Ja dann Prost Mahlzeit!


----------



## MTB-News.de




----------



## Bautiger (15. Oktober 2011)

hallo

anmeldung noch nicht möglich zu beobachten aber hier :
http://www.grand-raid-cristalp.ch/de/registrierung und hier:
http://www.datasport.com/de/
frage mich aber wenn man zur anmeldung schon 6 bier braucht  was braucht ihr dann fürs rennen


----------



## element (16. Oktober 2011)

Da hat wohl jemand zuviel Lesewitz konsumiert:

https://www.amazon.de/Held-Sonntag-...2644/ref=sr_1_1?ie=UTF8&qid=1318771231&sr=8-1


----------



## ]:-> (16. Oktober 2011)

element schrieb:


> Da hat wohl jemand zuviel Lesewitz konsumiert:
> 
> https://www.amazon.de/Held-Sonntag-...2644/ref=sr_1_1?ie=UTF8&qid=1318771231&sr=8-1


lol, genau das musst ich auch denken


----------



## MasterMito (19. Oktober 2011)

Bist du Äääääääändi oder einer deiner Kumpels?

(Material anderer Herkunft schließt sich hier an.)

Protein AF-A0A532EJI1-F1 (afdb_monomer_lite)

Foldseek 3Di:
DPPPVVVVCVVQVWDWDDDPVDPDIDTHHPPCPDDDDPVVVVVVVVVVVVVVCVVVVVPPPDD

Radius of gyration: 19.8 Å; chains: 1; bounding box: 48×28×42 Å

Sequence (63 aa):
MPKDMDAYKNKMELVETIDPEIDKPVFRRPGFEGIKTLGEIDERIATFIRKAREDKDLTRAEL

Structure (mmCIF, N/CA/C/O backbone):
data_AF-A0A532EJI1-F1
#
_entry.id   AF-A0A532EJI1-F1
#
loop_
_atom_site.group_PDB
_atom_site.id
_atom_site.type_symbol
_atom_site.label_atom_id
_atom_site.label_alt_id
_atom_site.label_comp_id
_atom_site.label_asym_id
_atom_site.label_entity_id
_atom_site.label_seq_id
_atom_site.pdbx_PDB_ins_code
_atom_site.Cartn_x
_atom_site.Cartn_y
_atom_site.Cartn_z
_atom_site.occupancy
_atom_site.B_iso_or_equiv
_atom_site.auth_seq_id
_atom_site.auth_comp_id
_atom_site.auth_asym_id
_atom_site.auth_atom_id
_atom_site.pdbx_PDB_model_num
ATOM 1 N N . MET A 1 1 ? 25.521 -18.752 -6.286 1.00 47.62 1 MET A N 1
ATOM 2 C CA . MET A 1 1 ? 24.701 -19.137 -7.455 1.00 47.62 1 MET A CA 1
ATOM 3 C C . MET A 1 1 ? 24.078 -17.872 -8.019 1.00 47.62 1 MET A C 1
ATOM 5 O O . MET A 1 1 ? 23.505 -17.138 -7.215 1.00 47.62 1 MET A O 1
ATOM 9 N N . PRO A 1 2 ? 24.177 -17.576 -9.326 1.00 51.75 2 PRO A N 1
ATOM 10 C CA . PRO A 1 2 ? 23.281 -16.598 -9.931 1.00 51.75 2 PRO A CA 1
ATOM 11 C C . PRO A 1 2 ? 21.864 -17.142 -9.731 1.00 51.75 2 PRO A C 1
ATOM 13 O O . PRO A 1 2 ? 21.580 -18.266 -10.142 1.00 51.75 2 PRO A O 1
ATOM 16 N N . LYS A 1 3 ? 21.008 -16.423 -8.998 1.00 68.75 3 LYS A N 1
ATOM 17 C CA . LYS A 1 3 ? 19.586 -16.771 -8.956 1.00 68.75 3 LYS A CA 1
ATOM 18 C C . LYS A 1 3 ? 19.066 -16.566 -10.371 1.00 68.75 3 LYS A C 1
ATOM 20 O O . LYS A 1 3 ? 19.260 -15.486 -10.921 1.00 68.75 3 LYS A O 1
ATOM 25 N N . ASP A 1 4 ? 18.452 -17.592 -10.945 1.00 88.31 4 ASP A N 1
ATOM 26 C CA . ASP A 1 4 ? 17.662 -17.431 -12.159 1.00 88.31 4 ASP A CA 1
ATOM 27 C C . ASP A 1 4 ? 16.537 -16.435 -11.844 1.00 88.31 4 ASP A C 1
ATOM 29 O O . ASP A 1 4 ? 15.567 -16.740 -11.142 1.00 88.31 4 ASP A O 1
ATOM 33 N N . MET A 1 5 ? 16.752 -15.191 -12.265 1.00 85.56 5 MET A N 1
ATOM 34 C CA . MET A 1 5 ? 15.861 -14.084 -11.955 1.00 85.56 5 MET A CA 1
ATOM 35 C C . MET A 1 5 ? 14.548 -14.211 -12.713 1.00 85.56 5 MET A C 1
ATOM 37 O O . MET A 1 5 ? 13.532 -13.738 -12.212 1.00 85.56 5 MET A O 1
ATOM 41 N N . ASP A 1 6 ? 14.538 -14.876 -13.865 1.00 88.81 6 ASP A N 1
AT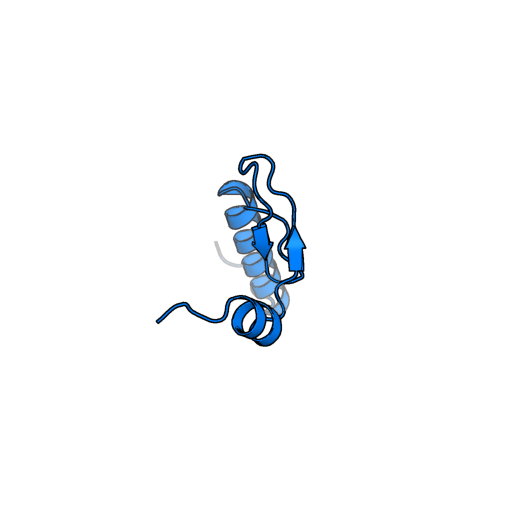OM 42 C CA . ASP A 1 6 ? 13.330 -15.052 -14.663 1.00 88.81 6 ASP A CA 1
ATOM 43 C C . ASP A 1 6 ? 12.461 -16.162 -14.074 1.00 88.81 6 ASP A C 1
ATOM 45 O O . ASP A 1 6 ? 11.259 -15.963 -13.884 1.00 88.81 6 ASP A O 1
ATOM 49 N N . ALA A 1 7 ? 13.068 -17.263 -13.618 1.00 91.56 7 ALA A N 1
ATOM 50 C CA . ALA A 1 7 ? 12.364 -18.256 -12.808 1.00 91.56 7 ALA A CA 1
ATOM 51 C C . ALA A 1 7 ? 11.771 -17.637 -11.530 1.00 91.56 7 ALA A C 1
ATOM 53 O O . ALA A 1 7 ? 10.646 -17.961 -11.145 1.00 91.56 7 ALA A O 1
ATOM 54 N N . TYR A 1 8 ? 12.494 -16.721 -10.877 1.00 90.06 8 TYR A N 1
ATOM 55 C CA . TYR A 1 8 ? 11.997 -16.036 -9.682 1.00 90.06 8 TYR A CA 1
ATOM 56 C C . TYR A 1 8 ? 10.838 -15.074 -9.982 1.00 90.06 8 TYR A C 1
ATOM 58 O O . TYR A 1 8 ? 9.834 -15.113 -9.268 1.00 90.06 8 TYR A O 1
ATOM 66 N N . LYS A 1 9 ? 10.945 -14.243 -11.030 1.00 91.75 9 LYS A N 1
ATOM 67 C CA . LYS A 1 9 ? 9.873 -13.327 -11.462 1.00 91.75 9 LYS A CA 1
ATOM 68 C C . LYS A 1 9 ? 8.597 -14.093 -11.786 1.00 91.75 9 LYS A C 1
ATOM 70 O O . LYS A 1 9 ? 7.547 -13.744 -11.260 1.00 91.75 9 LYS A O 1
ATOM 75 N N . ASN A 1 10 ? 8.714 -15.168 -12.566 1.00 91.75 10 ASN A N 1
ATOM 76 C CA . ASN A 1 10 ? 7.581 -16.007 -12.951 1.00 91.75 10 ASN A CA 1
ATOM 77 C C . ASN A 1 10 ? 6.952 -16.693 -11.736 1.00 91.75 10 ASN A C 1
ATOM 79 O O . ASN A 1 10 ? 5.742 -16.628 -11.550 1.00 91.75 10 ASN A O 1
ATOM 83 N N . LYS A 1 11 ? 7.768 -17.291 -10.856 1.00 93.94 11 LYS A N 1
ATOM 84 C CA . LYS A 1 11 ? 7.282 -17.944 -9.631 1.00 93.94 11 LYS A CA 1
ATOM 85 C C . LYS A 1 11 ? 6.528 -16.988 -8.702 1.00 93.94 11 LYS A C 1
ATOM 87 O O . LYS A 1 11 ? 5.633 -17.419 -7.983 1.00 93.94 11 LYS A O 1
ATOM 92 N N . MET A 1 12 ? 6.942 -15.726 -8.656 1.00 93.25 12 MET A N 1
ATOM 93 C CA . MET A 1 12 ? 6.360 -14.704 -7.784 1.00 93.25 12 MET A CA 1
ATOM 94 C C . MET A 1 12 ? 5.321 -13.827 -8.495 1.00 93.25 12 MET A C 1
ATOM 96 O O . MET A 1 12 ? 4.848 -12.870 -7.881 1.00 93.25 12 MET A O 1
ATOM 100 N N . GLU A 1 13 ? 4.997 -14.140 -9.756 1.00 94.81 13 GLU A N 1
ATOM 101 C CA . GLU A 1 13 ? 4.057 -13.399 -10.608 1.00 94.81 13 GLU A CA 1
ATOM 102 C C . GLU A 1 13 ? 4.369 -11.896 -10.666 1.00 94.81 13 GLU A C 1
ATOM 104 O O . GLU A 1 13 ? 3.477 -11.052 -10.626 1.00 94.81 13 GLU A O 1
ATOM 109 N N . LEU A 1 14 ? 5.656 -11.538 -10.702 1.00 94.88 14 LEU A N 1
ATOM 110 C CA . LEU A 1 14 ? 6.064 -10.138 -10.695 1.00 94.88 14 LEU A CA 1
ATOM 111 C C . LEU A 1 14 ? 5.883 -9.513 -12.077 1.00 94.88 14 LEU A C 1
ATOM 113 O O . LEU A 1 14 ? 6.314 -10.069 -13.085 1.00 94.88 14 LEU A O 1
ATOM 117 N N . VAL A 1 15 ? 5.326 -8.310 -12.095 1.00 93.00 15 VAL A N 1
ATOM 118 C CA . VAL A 1 15 ? 5.169 -7.476 -13.281 1.00 93.00 15 VAL A CA 1
ATOM 119 C C . VAL A 1 15 ? 6.217 -6.375 -13.290 1.00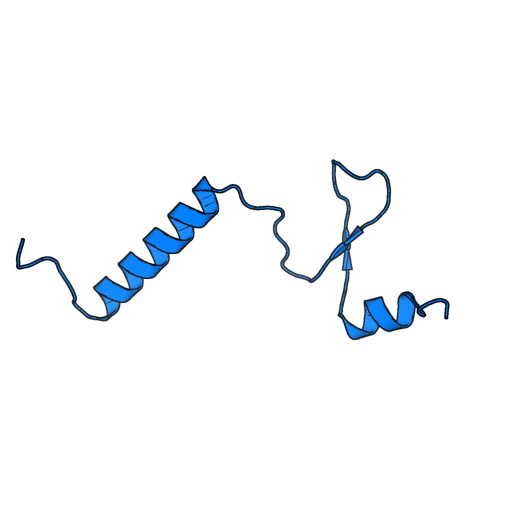 93.00 15 VAL A C 1
ATOM 121 O O . VAL A 1 15 ? 6.573 -5.822 -12.247 1.00 93.00 15 VAL A O 1
ATOM 124 N N . GLU A 1 16 ? 6.734 -6.068 -14.472 1.00 92.12 16 GLU A N 1
ATOM 125 C CA . GLU A 1 16 ? 7.635 -4.939 -14.663 1.00 92.12 16 GLU A CA 1
ATOM 126 C C . GLU A 1 16 ? 6.873 -3.624 -14.467 1.00 92.12 16 GLU A C 1
ATOM 128 O O . GLU A 1 16 ? 5.759 -3.446 -14.958 1.00 92.12 16 GLU A O 1
ATOM 133 N N . THR A 1 17 ? 7.462 -2.709 -13.705 1.00 90.38 17 THR A N 1
ATOM 134 C CA . THR A 1 17 ? 6.884 -1.412 -13.357 1.00 90.38 17 THR A CA 1
ATOM 135 C C . THR A 1 17 ? 7.961 -0.335 -13.378 1.00 90.38 17 THR A C 1
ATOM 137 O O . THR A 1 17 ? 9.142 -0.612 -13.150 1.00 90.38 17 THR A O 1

Das Buch ist so genial... aber bitte nicht spoilern, bin noch am Lesen


----------



## Wickerer (28. Oktober 2011)

Wasp schrieb:


> Hallo habe 6 Bier getrunken und wollte mich jetzt mit meinen Kumpels beim Christalp 2012 anmelden. Wann wird die Registration eröffnet. Es eilt sehr, da die Wirkung der Biere schon nachlässt und wir es uns sonst nochmal anders überlegen.
> Es ist übrigens echt "ernst" gemeint.
> 
> Euer Wasp



Falls die Wirkung der Biere schon nachgelassen hat, solltet Ihr nochmal nachlegen und dann gleich zur Tat schreiten:

*Les inscriptions 2012 sont ouvertes!*


----------



## Wasp (8. November 2011)

Wickerer schrieb:


> Falls die Wirkung der Biere schon nachgelassen hat, solltet Ihr nochmal nachlegen und dann gleich zur Tat schreiten:
> 
> *Les inscriptions 2012 sont ouvertes!*



Uff! Sind angemeldet. Ganz ohne Biere diesmal.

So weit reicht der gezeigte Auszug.